Bottom Line: It’s extremely important that all vegans get enough vitamin B12. The only reliable way to achieve this is by eating fortified foods or taking a vitamin B12 supplement.
2. Vitamin D
The RDA for vitamin D for children and adults is 600 IU (15 mcg) per day. The elderly, as well as pregnant or lactating women, should aim for 800 IU (20 mcg) per day (22).
That said, there is some evidence that your daily requirements are actually far greater than the current RDA (23).
Unfortunately, very few foods naturally contain vitamin D, and foods fortified with vitamin D are often considered insufficient to satisfy the daily requirements.
Besides the small amount you get from your diet, vitamin D can also be made from sun exposure. Most people likely make enough vitamin D by spending 15 minutes in the midday sun when the sun is strong — as long as you don’t use any sunscreen.

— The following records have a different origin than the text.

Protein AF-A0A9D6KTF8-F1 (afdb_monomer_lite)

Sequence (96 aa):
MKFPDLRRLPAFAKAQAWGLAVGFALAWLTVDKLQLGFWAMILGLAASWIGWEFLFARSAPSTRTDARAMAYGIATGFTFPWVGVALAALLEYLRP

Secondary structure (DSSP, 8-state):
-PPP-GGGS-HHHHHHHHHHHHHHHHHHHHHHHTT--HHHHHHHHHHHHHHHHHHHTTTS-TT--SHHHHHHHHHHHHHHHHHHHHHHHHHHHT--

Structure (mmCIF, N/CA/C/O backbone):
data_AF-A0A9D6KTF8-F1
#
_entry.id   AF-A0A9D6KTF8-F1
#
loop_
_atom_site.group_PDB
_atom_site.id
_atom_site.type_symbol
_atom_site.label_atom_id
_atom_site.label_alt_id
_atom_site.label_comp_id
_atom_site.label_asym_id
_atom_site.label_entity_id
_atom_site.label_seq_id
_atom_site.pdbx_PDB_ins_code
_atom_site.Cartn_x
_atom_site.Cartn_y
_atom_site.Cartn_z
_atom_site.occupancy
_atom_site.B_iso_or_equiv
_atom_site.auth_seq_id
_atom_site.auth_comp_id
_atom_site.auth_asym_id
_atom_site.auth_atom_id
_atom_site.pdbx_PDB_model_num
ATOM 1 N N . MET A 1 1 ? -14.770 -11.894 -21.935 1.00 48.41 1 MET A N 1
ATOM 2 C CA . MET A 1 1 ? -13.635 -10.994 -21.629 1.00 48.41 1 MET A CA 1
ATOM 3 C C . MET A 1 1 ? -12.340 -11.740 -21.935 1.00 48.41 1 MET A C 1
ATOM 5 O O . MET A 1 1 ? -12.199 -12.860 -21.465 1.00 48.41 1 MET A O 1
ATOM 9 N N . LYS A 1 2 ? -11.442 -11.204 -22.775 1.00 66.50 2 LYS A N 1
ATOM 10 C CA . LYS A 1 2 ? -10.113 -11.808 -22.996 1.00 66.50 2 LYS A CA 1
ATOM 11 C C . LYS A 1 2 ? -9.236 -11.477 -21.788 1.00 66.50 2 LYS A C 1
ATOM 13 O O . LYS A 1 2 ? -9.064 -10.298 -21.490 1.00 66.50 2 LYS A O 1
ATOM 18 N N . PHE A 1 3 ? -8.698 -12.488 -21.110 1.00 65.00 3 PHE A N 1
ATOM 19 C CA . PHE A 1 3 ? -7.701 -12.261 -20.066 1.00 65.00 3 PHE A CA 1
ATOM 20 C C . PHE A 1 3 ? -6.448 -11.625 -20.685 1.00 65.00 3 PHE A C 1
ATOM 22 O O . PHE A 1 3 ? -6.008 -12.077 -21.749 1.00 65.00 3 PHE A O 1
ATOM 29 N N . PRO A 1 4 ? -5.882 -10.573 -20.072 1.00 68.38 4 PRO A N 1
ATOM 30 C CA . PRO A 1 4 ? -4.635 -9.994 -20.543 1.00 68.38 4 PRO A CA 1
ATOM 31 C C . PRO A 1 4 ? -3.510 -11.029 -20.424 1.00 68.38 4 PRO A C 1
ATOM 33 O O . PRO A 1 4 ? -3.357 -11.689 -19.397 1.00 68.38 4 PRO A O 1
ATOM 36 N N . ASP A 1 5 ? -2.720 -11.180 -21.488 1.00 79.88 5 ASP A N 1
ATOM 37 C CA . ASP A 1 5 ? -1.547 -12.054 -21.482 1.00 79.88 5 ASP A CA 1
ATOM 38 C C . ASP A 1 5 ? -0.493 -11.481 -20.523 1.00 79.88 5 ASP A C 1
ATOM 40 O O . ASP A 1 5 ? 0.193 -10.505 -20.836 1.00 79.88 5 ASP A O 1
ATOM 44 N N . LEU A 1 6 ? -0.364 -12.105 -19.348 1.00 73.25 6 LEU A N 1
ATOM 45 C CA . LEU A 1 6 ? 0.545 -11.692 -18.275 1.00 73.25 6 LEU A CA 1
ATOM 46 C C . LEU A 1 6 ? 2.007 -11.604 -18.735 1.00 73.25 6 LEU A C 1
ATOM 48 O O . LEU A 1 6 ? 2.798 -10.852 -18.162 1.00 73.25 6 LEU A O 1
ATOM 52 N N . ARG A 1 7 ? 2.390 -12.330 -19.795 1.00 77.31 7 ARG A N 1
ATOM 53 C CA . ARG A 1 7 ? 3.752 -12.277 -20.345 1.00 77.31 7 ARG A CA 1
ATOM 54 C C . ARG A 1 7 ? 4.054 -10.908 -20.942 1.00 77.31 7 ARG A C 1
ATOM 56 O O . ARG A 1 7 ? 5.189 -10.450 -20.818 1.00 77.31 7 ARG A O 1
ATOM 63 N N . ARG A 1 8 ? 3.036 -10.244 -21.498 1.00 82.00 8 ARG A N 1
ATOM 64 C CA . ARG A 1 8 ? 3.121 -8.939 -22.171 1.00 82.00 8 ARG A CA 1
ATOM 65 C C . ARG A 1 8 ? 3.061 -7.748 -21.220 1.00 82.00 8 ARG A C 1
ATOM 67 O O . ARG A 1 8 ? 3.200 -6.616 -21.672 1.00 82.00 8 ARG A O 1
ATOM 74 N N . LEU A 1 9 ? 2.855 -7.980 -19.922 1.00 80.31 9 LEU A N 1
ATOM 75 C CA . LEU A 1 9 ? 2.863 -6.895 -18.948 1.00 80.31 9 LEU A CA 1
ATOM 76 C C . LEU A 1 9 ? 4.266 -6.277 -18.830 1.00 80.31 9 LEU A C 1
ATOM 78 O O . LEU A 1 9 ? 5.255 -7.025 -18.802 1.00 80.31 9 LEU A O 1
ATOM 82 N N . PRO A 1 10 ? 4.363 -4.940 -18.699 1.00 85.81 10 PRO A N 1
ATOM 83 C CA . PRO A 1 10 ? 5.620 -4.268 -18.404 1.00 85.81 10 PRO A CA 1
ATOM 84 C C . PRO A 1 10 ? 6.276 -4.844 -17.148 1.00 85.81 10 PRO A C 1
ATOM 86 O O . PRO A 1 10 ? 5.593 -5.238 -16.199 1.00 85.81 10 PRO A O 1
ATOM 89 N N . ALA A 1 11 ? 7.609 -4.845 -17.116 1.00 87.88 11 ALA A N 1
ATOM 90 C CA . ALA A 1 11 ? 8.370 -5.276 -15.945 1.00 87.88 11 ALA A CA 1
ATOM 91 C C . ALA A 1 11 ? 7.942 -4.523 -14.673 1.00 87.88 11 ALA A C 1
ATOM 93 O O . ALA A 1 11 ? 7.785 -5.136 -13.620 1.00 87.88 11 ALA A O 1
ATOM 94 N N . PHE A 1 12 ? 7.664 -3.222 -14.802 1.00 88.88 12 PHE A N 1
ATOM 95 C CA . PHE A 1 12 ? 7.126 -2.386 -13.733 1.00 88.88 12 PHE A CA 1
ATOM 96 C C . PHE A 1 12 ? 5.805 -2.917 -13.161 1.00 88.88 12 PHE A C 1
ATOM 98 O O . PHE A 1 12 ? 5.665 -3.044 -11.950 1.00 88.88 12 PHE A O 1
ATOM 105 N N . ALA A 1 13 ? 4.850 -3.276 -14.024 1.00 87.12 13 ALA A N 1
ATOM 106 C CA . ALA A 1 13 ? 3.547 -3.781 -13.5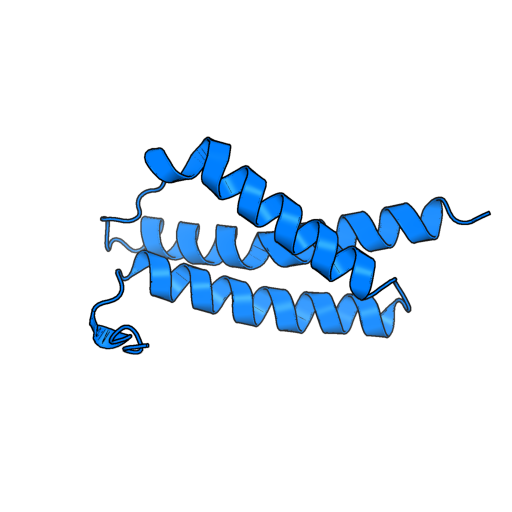95 1.00 87.12 13 ALA A CA 1
ATOM 107 C C . ALA A 1 13 ? 3.677 -5.126 -12.866 1.00 87.12 13 ALA A C 1
ATOM 109 O O . ALA A 1 13 ? 3.009 -5.356 -11.862 1.00 87.12 13 ALA A O 1
ATOM 110 N N . LYS A 1 14 ? 4.584 -5.999 -13.325 1.00 91.00 14 LYS A N 1
ATOM 111 C CA . LYS A 1 14 ? 4.889 -7.269 -12.643 1.00 91.00 14 LYS A CA 1
ATOM 112 C C . LYS A 1 14 ? 5.515 -7.029 -11.267 1.00 91.00 14 LYS A C 1
ATOM 114 O O . LYS A 1 14 ? 5.114 -7.658 -10.293 1.00 91.00 14 LYS A O 1
ATOM 119 N N . ALA A 1 15 ? 6.462 -6.098 -11.191 1.00 92.38 15 ALA A N 1
ATOM 120 C CA . ALA A 1 15 ? 7.118 -5.690 -9.955 1.00 92.38 15 ALA A CA 1
ATOM 121 C C . ALA A 1 15 ? 6.120 -5.094 -8.944 1.00 92.38 15 ALA A C 1
ATOM 123 O O . ALA A 1 15 ? 6.114 -5.480 -7.777 1.00 92.38 15 ALA A O 1
ATOM 124 N N . GLN A 1 16 ? 5.222 -4.222 -9.402 1.00 93.44 16 GLN A N 1
ATOM 125 C CA . GLN A 1 16 ? 4.177 -3.635 -8.568 1.00 93.44 16 GLN A CA 1
ATOM 126 C C . GLN A 1 16 ? 3.149 -4.666 -8.101 1.00 93.44 16 GLN A C 1
ATOM 128 O O . GLN A 1 16 ? 2.799 -4.673 -6.924 1.00 93.44 16 GLN A O 1
ATOM 133 N N . ALA A 1 17 ? 2.718 -5.580 -8.975 1.00 92.81 17 ALA A N 1
ATOM 134 C CA . ALA A 1 17 ? 1.817 -6.668 -8.600 1.00 92.81 17 ALA A CA 1
ATOM 135 C C . ALA A 1 17 ? 2.438 -7.593 -7.541 1.00 92.81 17 ALA A C 1
ATOM 137 O O . ALA A 1 17 ? 1.756 -8.000 -6.602 1.00 92.81 17 ALA A O 1
ATOM 138 N N . TRP A 1 18 ? 3.738 -7.889 -7.654 1.00 94.94 18 TRP A N 1
ATOM 139 C CA . TRP A 1 18 ? 4.456 -8.655 -6.635 1.00 94.94 18 TRP A CA 1
ATOM 140 C C . TRP A 1 18 ? 4.516 -7.903 -5.300 1.00 94.94 18 TRP A C 1
ATOM 142 O O . TRP A 1 18 ? 4.167 -8.471 -4.266 1.00 94.94 18 TRP A O 1
ATOM 152 N N . GLY A 1 19 ? 4.887 -6.616 -5.325 1.00 95.94 19 GLY A N 1
ATOM 153 C CA . GLY A 1 19 ? 4.905 -5.768 -4.131 1.00 95.94 19 GLY A CA 1
ATOM 154 C C . GLY A 1 19 ? 3.539 -5.703 -3.451 1.00 95.94 19 GLY A C 1
ATOM 155 O O . GLY A 1 19 ? 3.452 -5.868 -2.238 1.00 95.94 19 GLY A O 1
ATOM 156 N N . LEU A 1 20 ? 2.470 -5.561 -4.239 1.00 96.56 20 LEU A N 1
ATOM 157 C CA . LEU A 1 20 ? 1.091 -5.566 -3.758 1.00 96.56 20 LEU A CA 1
ATOM 158 C C . LEU A 1 20 ? 0.715 -6.896 -3.108 1.00 96.56 20 LEU A C 1
ATOM 160 O O . LEU A 1 20 ? 0.150 -6.888 -2.021 1.00 96.56 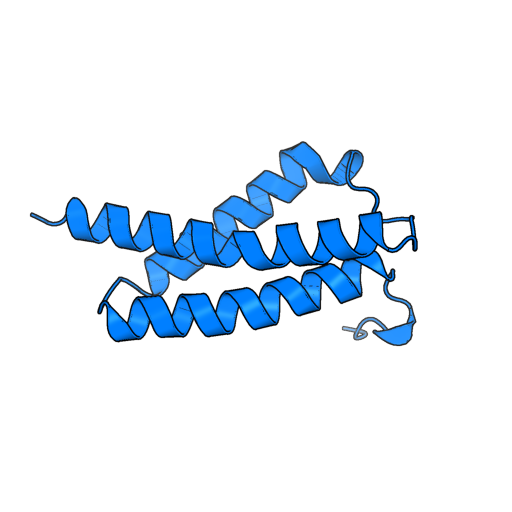20 LEU A O 1
ATOM 164 N N . ALA A 1 21 ? 1.043 -8.030 -3.729 1.00 96.50 21 ALA A N 1
ATOM 165 C CA . ALA A 1 21 ? 0.729 -9.345 -3.175 1.00 96.50 21 ALA A CA 1
ATOM 166 C C . ALA A 1 21 ? 1.428 -9.582 -1.825 1.00 96.50 21 ALA A C 1
ATOM 168 O O . ALA A 1 21 ? 0.786 -10.000 -0.861 1.00 96.50 21 ALA A O 1
ATOM 169 N N . VAL A 1 22 ? 2.726 -9.267 -1.737 1.00 97.38 22 VAL A N 1
ATOM 170 C CA . VAL A 1 22 ? 3.501 -9.405 -0.493 1.00 97.38 22 VAL A CA 1
ATOM 171 C C . VAL A 1 22 ? 3.015 -8.417 0.568 1.00 97.38 22 VAL A C 1
ATOM 173 O O . VAL A 1 22 ? 2.763 -8.811 1.706 1.00 97.38 22 VAL A O 1
ATOM 176 N N . GLY A 1 23 ? 2.838 -7.147 0.198 1.00 96.88 23 GLY A N 1
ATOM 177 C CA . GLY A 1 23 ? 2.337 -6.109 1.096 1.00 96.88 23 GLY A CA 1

Furthermore, because of the known negative effects of excess UV radiation, many dermatologists warn against using sun exposure to boost vitamin D levels (28).
The best way vegans can ensure they’re getting enough vitamin D is to have their blood levels tested. Those unable to get enough from fortified foods and sunshine should consider taking a daily vitamin D2 or vegan vitamin D3 supplement.

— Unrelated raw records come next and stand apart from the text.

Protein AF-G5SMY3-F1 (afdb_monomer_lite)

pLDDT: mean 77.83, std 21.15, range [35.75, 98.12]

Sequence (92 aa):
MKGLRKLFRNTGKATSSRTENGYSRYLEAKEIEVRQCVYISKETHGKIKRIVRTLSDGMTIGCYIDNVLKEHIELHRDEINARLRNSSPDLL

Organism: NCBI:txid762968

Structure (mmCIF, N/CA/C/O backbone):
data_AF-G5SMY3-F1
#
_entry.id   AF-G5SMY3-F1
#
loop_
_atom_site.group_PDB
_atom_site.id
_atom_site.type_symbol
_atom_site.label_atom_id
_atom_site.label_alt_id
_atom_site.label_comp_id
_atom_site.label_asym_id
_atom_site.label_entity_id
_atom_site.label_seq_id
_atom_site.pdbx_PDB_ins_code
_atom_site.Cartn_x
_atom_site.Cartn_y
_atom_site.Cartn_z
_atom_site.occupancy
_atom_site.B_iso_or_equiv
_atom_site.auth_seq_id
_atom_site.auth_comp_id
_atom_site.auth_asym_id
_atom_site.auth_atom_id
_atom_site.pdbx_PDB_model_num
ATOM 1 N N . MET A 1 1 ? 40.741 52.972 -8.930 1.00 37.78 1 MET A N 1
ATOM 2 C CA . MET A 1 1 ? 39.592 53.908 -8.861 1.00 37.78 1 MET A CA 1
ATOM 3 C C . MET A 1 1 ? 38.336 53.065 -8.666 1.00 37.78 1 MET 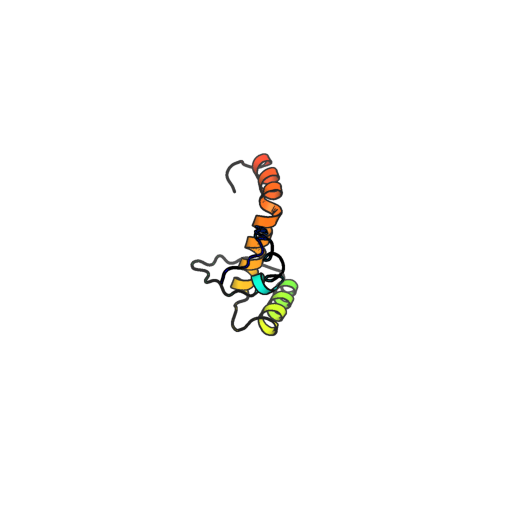A C 1
ATOM 5 O O . MET A 1 1 ? 38.064 52.234 -9.512 1.00 37.78 1 MET A O 1
ATOM 9 N N . LYS A 1 2 ? 37.835 52.922 -7.430 1.00 35.94 2 LYS A N 1
ATOM 10 C CA . LYS A 1 2 ? 36.664 53.639 -6.870 1.00 35.94 2 LYS A CA 1
ATOM 11 C C . LYS A 1 2 ? 35.461 53.703 -7.828 1.00 35.94 2 LYS A C 1
ATOM 13 O O . LYS A 1 2 ? 35.559 54.372 -8.846 1.00 35.94 2 LYS A O 1
ATOM 18 N N . GLY A 1 3 ? 34.325 53.122 -7.417 1.00 36.78 3 GLY A N 1
ATOM 19 C CA . GLY A 1 3 ? 32.999 53.435 -7.977 1.00 36.78 3 GLY A CA 1
ATOM 20 C C . GLY A 1 3 ? 32.098 52.210 -8.198 1.00 36.78 3 GLY A C 1
ATOM 21 O O . GLY A 1 3 ? 32.027 51.735 -9.314 1.00 36.78 3 GLY A O 1
ATOM 22 N N . LEU A 1 4 ? 31.553 51.534 -7.180 1.00 42.09 4 LEU A N 1
ATOM 23 C CA . LEU A 1 4 ? 30.367 51.917 -6.388 1.00 42.09 4 LEU A CA 1
ATOM 24 C C . LEU A 1 4 ? 29.021 51.630 -7.098 1.00 42.09 4 LEU A C 1
ATOM 26 O O . LEU A 1 4 ? 28.616 52.403 -7.958 1.00 42.09 4 LEU A O 1
ATOM 30 N N . ARG A 1 5 ? 28.302 50.583 -6.648 1.00 40.25 5 ARG A N 1
ATOM 31 C CA . ARG A 1 5 ? 26.845 50.540 -6.332 1.00 40.25 5 ARG A CA 1
ATOM 32 C C . ARG A 1 5 ? 26.433 49.093 -5.980 1.00 40.25 5 ARG A C 1
ATOM 34 O O . ARG A 1 5 ? 26.464 48.217 -6.825 1.00 40.25 5 ARG A O 1
ATOM 41 N N . LYS A 1 6 ? 26.328 48.773 -4.682 1.00 37.53 6 LYS A N 1
ATOM 42 C CA . LYS A 1 6 ? 25.098 48.766 -3.848 1.00 37.53 6 LYS A CA 1
ATOM 43 C C . LYS A 1 6 ? 24.276 47.484 -4.089 1.00 37.53 6 LYS A C 1
ATOM 45 O O . LYS A 1 6 ? 23.593 47.354 -5.088 1.00 37.53 6 LYS A O 1
ATOM 50 N N . LEU A 1 7 ? 24.520 46.454 -3.275 1.00 47.16 7 LEU A N 1
ATOM 51 C CA . LEU A 1 7 ? 23.642 46.041 -2.166 1.00 47.16 7 LEU A CA 1
ATOM 52 C C . LEU A 1 7 ? 22.200 45.756 -2.609 1.00 47.16 7 LEU A C 1
ATOM 54 O O . LEU A 1 7 ? 21.354 46.639 -2.554 1.00 47.16 7 LEU A O 1
ATOM 58 N N . PHE A 1 8 ? 21.925 44.484 -2.883 1.00 38.47 8 PHE A N 1
ATOM 59 C CA . PHE A 1 8 ? 20.683 43.848 -2.460 1.00 38.47 8 PHE A CA 1
ATOM 60 C C . PHE A 1 8 ? 21.045 42.542 -1.755 1.00 38.47 8 PHE A C 1
ATOM 62 O O . PHE A 1 8 ? 21.299 41.515 -2.375 1.00 38.47 8 PHE A O 1
ATOM 69 N N . ARG A 1 9 ? 21.095 42.602 -0.420 1.00 47.19 9 ARG A N 1
ATOM 70 C CA . ARG A 1 9 ? 20.774 41.430 0.388 1.00 47.19 9 ARG A CA 1
ATOM 71 C C . ARG A 1 9 ? 19.274 41.239 0.229 1.00 47.19 9 ARG A C 1
ATOM 73 O O . ARG A 1 9 ? 18.521 42.111 0.650 1.00 47.19 9 ARG A O 1
ATOM 80 N N . ASN A 1 10 ? 18.855 40.117 -0.340 1.00 39.16 10 ASN A N 1
ATOM 81 C CA . ASN A 1 10 ? 17.576 39.553 0.042 1.00 39.16 10 ASN A CA 1
ATOM 82 C C . ASN A 1 10 ? 17.787 38.097 0.446 1.00 39.16 10 ASN A C 1
ATOM 84 O O . ASN A 1 10 ? 18.027 37.213 -0.369 1.00 39.16 10 ASN A O 1
ATOM 88 N N . THR A 1 11 ? 17.764 37.907 1.758 1.00 48.56 11 THR A N 1
ATOM 89 C CA . THR A 1 11 ? 17.570 36.646 2.457 1.00 48.56 11 THR A CA 1
ATOM 90 C C . THR A 1 11 ? 16.222 36.056 2.043 1.00 48.56 11 THR A C 1
ATOM 92 O O . THR A 1 11 ? 15.188 36.379 2.623 1.00 48.56 11 THR A O 1
ATOM 95 N N . GLY A 1 12 ? 16.235 35.211 1.015 1.00 35.75 12 GLY A N 1
ATOM 96 C CA . GLY A 1 12 ? 15.103 34.384 0.614 1.00 35.75 12 GLY A CA 1
ATOM 97 C C . GLY A 1 12 ? 15.174 33.031 1.310 1.00 35.75 12 GLY A C 1
ATOM 98 O O . GLY A 1 12 ? 16.017 32.205 0.980 1.00 35.75 12 GLY A O 1
ATOM 99 N N . LYS A 1 13 ? 14.308 32.850 2.307 1.00 42.06 13 LYS A N 1
ATOM 100 C CA . LYS A 1 13 ? 14.052 31.617 3.059 1.00 42.06 13 LYS A CA 1
ATOM 101 C C . LYS A 1 13 ? 14.019 30.363 2.177 1.00 42.06 13 LYS A C 1
ATOM 103 O O . LYS A 1 13 ? 13.322 30.321 1.166 1.00 42.06 13 LYS A O 1
ATOM 108 N N . ALA A 1 14 ? 14.675 29.315 2.674 1.00 50.25 14 ALA A N 1
ATOM 109 C CA . ALA A 1 14 ? 14.458 27.924 2.304 1.00 50.25 14 ALA A CA 1
ATOM 110 C C . ALA A 1 14 ? 12.960 27.611 2.172 1.00 50.25 14 ALA A C 1
ATOM 112 O O . ALA A 1 14 ? 12.248 27.641 3.170 1.00 50.25 14 ALA A O 1
ATOM 113 N N . THR A 1 15 ? 12.497 27.315 0.957 1.00 44.16 15 THR A N 1
ATOM 114 C CA . THR A 1 15 ? 11.194 26.681 0.684 1.00 44.16 15 THR A CA 1
ATOM 115 C C . THR A 1 15 ? 11.219 26.024 -0.704 1.00 44.16 15 THR A C 1
ATOM 117 O O . THR A 1 15 ? 10.541 26.457 -1.624 1.00 44.16 15 THR A O 1
ATOM 120 N N . SER A 1 16 ? 12.036 24.984 -0.897 1.00 49.09 16 SER A N 1
ATOM 121 C CA . SER A 1 16 ? 12.001 24.201 -2.145 1.00 49.09 16 SER A CA 1
ATOM 122 C C . SER A 1 16 ? 12.455 22.759 -1.923 1.00 49.09 16 SER A C 1
ATOM 124 O O . SER A 1 16 ? 13.546 22.386 -2.334 1.00 49.09 16 SER A O 1
ATOM 126 N N . SER A 1 17 ? 11.649 21.938 -1.246 1.00 47.16 17 SER A N 1
ATOM 127 C CA . SER A 1 17 ? 11.892 20.480 -1.242 1.00 47.16 17 SER A CA 1
ATOM 128 C C . SER A 1 17 ? 10.649 19.602 -1.077 1.00 47.16 17 SER A C 1
ATOM 130 O O . SER A 1 17 ? 10.754 18.381 -1.105 1.00 47.16 17 SER A O 1
ATOM 132 N N . ARG A 1 18 ? 9.440 20.169 -0.959 1.00 49.00 18 ARG A N 1
ATOM 133 C CA . ARG A 1 18 ? 8.218 19.360 -0.779 1.00 49.00 18 ARG A CA 1
ATOM 134 C C . ARG A 1 18 ? 7.677 18.753 -2.084 1.00 49.00 18 ARG A C 1
ATOM 136 O O . ARG A 1 18 ? 6.737 17.969 -2.038 1.00 49.00 18 ARG A O 1
ATOM 143 N N . THR A 1 19 ? 8.260 19.096 -3.232 1.00 48.53 19 THR A N 1
ATOM 144 C CA . THR A 1 19 ? 7.797 18.667 -4.564 1.00 48.53 19 THR A CA 1
ATOM 145 C C . THR A 1 19 ? 8.735 17.697 -5.283 1.00 48.53 19 THR A C 1
ATOM 147 O O . THR A 1 19 ? 8.330 17.148 -6.300 1.00 48.53 19 THR A O 1
ATOM 150 N N . GLU A 1 20 ? 9.947 17.440 -4.782 1.00 54.06 20 GLU A N 1
ATOM 151 C CA . GLU A 1 20 ? 10.883 16.522 -5.460 1.00 54.06 20 GLU A CA 1
ATOM 152 C C . GLU A 1 20 ? 10.651 15.045 -5.123 1.00 54.06 20 GLU A C 1
ATOM 154 O O . GLU A 1 20 ? 11.020 14.183 -5.913 1.00 54.06 20 GLU A O 1
ATOM 159 N N . ASN A 1 21 ? 9.980 14.733 -4.007 1.00 58.94 21 ASN A N 1
ATOM 160 C CA . ASN A 1 21 ? 9.840 13.355 -3.528 1.00 58.94 21 ASN A CA 1
ATOM 161 C C . ASN A 1 21 ? 8.376 12.883 -3.496 1.00 58.94 21 ASN A C 1
ATOM 163 O O . ASN A 1 21 ? 7.835 12.527 -2.450 1.00 58.94 21 ASN A O 1
ATOM 167 N N . GLY A 1 22 ? 7.709 12.958 -4.653 1.00 83.38 22 GLY A N 1
ATOM 168 C CA . GLY A 1 22 ? 6.307 12.570 -4.847 1.00 83.38 22 GLY A CA 1
ATOM 169 C C . GLY A 1 22 ? 6.042 11.088 -4.548 1.00 83.38 22 GLY A C 1
ATOM 170 O O . GLY A 1 22 ? 6.026 10.665 -3.399 1.00 83.38 22 GLY A O 1
ATOM 171 N N . TYR A 1 23 ? 5.794 10.280 -5.581 1.00 87.50 23 TYR A N 1
ATOM 172 C CA . TYR A 1 23 ? 5.580 8.833 -5.420 1.00 87.50 23 TYR A CA 1
ATOM 173 C C . TYR A 1 23 ? 6.891 8.055 -5.183 1.00 87.50 23 TYR A C 1
ATOM 175 O O . TYR A 1 23 ? 6.878 6.946 -4.653 1.00 87.50 23 TYR A O 1
ATOM 183 N N . SER A 1 24 ? 8.033 8.644 -5.550 1.00 89.69 24 SER A N 1
ATOM 184 C CA . SER A 1 24 ? 9.374 8.058 -5.413 1.00 89.69 24 SER A CA 1
ATOM 185 C C . SER A 1 24 ? 9.705 7.627 -3.986 1.00 89.69 24 SER A C 1
ATOM 187 O O . SER A 1 24 ? 10.353 6.601 -3.806 1.00 89.69 24 SER A O 1
ATOM 189 N N . ARG A 1 25 ? 9.192 8.332 -2.971 1.00 88.88 25 ARG A N 1
ATOM 190 C CA . ARG A 1 25 ? 9.422 8.007 -1.554 1.00 88.88 25 ARG A CA 1
ATOM 191 C C . ARG A 1 25 ? 8.950 6.605 -1.152 1.00 88.88 25 ARG A C 1
ATOM 193 O O . ARG A 1 25 ? 9.493 6.022 -0.222 1.00 88.88 25 ARG A O 1
ATOM 200 N N . TYR A 1 26 ? 7.957 6.044 -1.851 1.00 92.69 26 TYR A N 1
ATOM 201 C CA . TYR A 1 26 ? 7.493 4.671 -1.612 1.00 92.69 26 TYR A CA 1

Bottom Line: Vitamin D deficiency is a problem among vegans and omnivores alike. Vegans unable to maintain normal blood levels through fortified foods and sun exposure should consider taking a supplement.
3. Long-Chain Omega-3s
Omega-3 fatty acids can be split into two categories:
- Essential omega-3 fatty acids: Alpha-linolenic acid (ALA) is the only essential omega-3 fatty acid, meaning you can only get it from your diet.
- Long-chain omega-3 fatty acids: This category includes eicosapentaenoic acid (EPA) and docosahexaenoic acid (DHA). They are not technically considered essential because your body can make them from ALA.
Long-chain omega-3 fatty acids play a structural role in your brain and eyes. Adequate dietary levels also seem important for brain development and preventing inflammation, depression, breast cancer and ADHD (31, 32, 33, 34, 35, 36).
Getting enough ALA should theoretically maintain adequate EPA and DHA levels. However, studies report that the conversion of ALA to EPA may be as low as 5%, whereas conversion to DHA may be near 0% (37, 38).
Additionally, research consistently shows that vegetarians and vegans have up to 50% lower blood and tissue concentrations of EPA and DHA than omnivores (39).
While no official RDA exists, most health professionals agree that 200–300 mg of a supplement containing EPA and DHA per day should be sufficient (39).
Vegans can reach this recommended intake through an algae oil supplement.
Minimizing your intake of omega-6 fatty acids from oils such as corn, soy, safflower, sunflower and sesame, as well as making sure to eat enough ALA-rich foods, may further help maximize EPA and DHA levels (40).